I applied for university. The university itself was far away from my own city so I needed to travel to it and to rent an apartment for the nights before the exams.

At my first exam, I was with a close girlfriend from school (not an intimate one, I didn’t have an intimate partner until my 30s), the first to whom I came out years later as transgender. The woman who rented us an apartment liked us and she agreed to allow us to stay for the next exam, a few weeks later.

Actually the next exam was only for me. My friend wasn’t obliged to come. At first, I wanted to bring her with me for support, then I decided that this is my own fight — the whole stay in that city, traveling through it, went to the exam, finish it and came back home. So, I decided to go alone. I was so nervous that I cut my friend off with one “NO!”, to her “Would you like me to travel with you?”…

Well, when I reached the apartment for my own exam, the evening before it I was surprised by the owner that there would be another girl who is alone and that she was expecting me to come with my friend.

Wow. Poor girl, alone with something like a man, with a female voice, and slim body, and presumed dangerous genitals. So Girlish if you want to see it.

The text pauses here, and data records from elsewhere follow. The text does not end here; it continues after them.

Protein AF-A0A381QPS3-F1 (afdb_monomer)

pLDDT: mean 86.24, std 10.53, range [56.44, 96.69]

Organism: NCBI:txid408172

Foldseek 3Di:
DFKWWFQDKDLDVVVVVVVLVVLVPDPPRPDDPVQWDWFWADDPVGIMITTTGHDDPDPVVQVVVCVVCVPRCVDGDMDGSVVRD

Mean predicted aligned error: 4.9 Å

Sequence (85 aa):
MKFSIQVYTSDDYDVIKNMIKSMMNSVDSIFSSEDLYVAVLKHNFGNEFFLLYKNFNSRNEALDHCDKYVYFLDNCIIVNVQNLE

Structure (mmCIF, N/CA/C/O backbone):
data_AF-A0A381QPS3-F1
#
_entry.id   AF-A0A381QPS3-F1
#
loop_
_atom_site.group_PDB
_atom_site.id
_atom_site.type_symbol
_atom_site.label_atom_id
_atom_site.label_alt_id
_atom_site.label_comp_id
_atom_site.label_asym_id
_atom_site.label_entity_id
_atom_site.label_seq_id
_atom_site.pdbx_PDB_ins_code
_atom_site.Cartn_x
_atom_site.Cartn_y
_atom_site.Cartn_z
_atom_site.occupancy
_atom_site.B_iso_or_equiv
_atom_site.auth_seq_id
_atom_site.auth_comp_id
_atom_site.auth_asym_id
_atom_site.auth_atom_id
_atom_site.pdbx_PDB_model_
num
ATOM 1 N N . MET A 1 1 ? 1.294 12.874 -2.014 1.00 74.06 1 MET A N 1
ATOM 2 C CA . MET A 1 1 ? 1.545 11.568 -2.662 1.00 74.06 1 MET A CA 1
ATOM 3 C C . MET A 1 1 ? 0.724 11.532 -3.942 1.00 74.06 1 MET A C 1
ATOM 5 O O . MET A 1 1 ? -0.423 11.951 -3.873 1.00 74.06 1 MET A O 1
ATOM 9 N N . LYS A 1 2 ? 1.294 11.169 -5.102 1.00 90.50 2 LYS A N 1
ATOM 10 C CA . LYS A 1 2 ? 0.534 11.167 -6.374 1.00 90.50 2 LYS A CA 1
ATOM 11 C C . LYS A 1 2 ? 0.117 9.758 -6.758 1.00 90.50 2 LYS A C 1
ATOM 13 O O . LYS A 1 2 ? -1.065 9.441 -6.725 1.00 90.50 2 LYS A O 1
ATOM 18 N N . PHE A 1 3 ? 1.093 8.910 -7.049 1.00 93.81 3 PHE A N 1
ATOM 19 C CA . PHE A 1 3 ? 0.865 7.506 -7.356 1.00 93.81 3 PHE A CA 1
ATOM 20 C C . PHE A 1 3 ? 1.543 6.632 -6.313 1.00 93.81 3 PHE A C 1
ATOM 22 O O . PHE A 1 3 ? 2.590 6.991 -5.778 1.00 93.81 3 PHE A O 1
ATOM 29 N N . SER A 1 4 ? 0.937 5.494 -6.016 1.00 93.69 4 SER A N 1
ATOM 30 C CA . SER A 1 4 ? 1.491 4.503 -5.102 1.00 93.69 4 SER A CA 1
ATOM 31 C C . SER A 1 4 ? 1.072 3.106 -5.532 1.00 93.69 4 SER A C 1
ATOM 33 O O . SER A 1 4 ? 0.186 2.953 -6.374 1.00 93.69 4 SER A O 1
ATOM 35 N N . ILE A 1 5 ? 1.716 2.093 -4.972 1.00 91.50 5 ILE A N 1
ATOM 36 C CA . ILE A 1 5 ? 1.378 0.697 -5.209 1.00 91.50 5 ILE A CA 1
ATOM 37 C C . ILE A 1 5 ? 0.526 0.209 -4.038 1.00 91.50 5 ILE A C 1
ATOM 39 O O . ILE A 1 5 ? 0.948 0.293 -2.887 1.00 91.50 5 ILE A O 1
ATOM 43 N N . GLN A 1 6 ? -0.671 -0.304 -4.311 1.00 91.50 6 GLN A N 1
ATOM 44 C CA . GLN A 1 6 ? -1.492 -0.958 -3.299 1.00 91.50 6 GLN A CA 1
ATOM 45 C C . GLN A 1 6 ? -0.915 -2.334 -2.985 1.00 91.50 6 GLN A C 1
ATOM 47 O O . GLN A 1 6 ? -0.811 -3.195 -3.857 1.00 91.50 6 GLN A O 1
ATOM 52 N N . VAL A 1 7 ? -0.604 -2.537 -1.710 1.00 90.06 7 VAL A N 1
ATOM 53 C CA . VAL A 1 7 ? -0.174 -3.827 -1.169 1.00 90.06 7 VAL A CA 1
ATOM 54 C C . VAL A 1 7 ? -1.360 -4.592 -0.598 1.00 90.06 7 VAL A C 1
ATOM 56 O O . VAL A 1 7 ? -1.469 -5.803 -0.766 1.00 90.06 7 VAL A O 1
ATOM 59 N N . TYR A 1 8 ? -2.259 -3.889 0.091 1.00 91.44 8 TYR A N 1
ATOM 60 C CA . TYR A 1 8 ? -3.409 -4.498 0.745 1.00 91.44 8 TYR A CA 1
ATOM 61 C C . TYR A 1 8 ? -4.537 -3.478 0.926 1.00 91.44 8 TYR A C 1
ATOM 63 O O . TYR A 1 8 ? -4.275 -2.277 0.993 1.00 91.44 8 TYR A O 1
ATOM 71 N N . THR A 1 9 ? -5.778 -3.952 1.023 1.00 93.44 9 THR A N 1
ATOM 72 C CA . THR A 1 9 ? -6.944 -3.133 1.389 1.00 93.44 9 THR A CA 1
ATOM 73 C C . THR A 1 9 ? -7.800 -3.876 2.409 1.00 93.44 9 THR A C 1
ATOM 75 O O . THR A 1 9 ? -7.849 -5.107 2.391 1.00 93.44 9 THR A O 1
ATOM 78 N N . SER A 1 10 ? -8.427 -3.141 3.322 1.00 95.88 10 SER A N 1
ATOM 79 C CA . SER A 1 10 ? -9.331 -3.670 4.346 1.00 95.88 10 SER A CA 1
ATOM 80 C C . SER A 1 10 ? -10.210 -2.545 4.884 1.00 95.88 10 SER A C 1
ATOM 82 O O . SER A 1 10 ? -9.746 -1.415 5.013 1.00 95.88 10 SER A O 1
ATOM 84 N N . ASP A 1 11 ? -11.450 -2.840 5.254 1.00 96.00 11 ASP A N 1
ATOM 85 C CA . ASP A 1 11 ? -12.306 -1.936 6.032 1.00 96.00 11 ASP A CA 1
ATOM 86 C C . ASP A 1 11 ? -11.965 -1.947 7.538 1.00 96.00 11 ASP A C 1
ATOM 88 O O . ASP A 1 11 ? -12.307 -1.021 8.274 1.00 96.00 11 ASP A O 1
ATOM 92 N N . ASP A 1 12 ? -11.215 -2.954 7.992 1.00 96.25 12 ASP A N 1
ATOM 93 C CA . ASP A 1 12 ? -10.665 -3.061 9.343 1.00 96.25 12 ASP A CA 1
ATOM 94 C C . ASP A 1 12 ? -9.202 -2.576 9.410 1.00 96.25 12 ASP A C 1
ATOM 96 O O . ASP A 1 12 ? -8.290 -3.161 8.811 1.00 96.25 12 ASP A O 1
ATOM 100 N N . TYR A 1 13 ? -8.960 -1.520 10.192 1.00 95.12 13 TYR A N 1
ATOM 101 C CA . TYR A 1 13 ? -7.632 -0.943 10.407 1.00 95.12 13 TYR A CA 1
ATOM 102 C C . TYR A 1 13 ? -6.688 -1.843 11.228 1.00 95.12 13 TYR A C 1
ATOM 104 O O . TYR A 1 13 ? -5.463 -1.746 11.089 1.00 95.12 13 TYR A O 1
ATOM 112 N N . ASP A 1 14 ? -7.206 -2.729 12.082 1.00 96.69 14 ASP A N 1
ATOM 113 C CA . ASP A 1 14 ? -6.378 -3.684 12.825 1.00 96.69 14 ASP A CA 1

So we decided to had this compromise. If she felt uncomfortable with me, she will get to the lady owner's apartment. And we sat and talked. My “inner woman” talked to her, nicely, melodically, with no signs of a threat on my disfigured face.

Many acquaintances say that I am sort of androgynous. My voice hadn’t mutated as well. So I was a target to toxic masculinity’s representatives and their girlfriends, long before I started my transition. I was good at bonding with women, and with men. But with women, it was kind of peaceful and right. They never felt me as a threat to them. My (female) colleagues and I even changed into out work-clothes in one room, without being worried or having “sexual predator” fear.

I am not attracted to women at all and I hate sexual and any kind of violence, as a constant victim of mostly verbal abuse from strangers, because of my facial anomaly and the “strangeness” from me.

So, we sat and talked. I talked about a general thing and her insecurity about me dropped away. She decided that it’s not a problem for her to sleep in one apartment with me and I think that my soft, feminine and comforting nature was the one who added to her decision.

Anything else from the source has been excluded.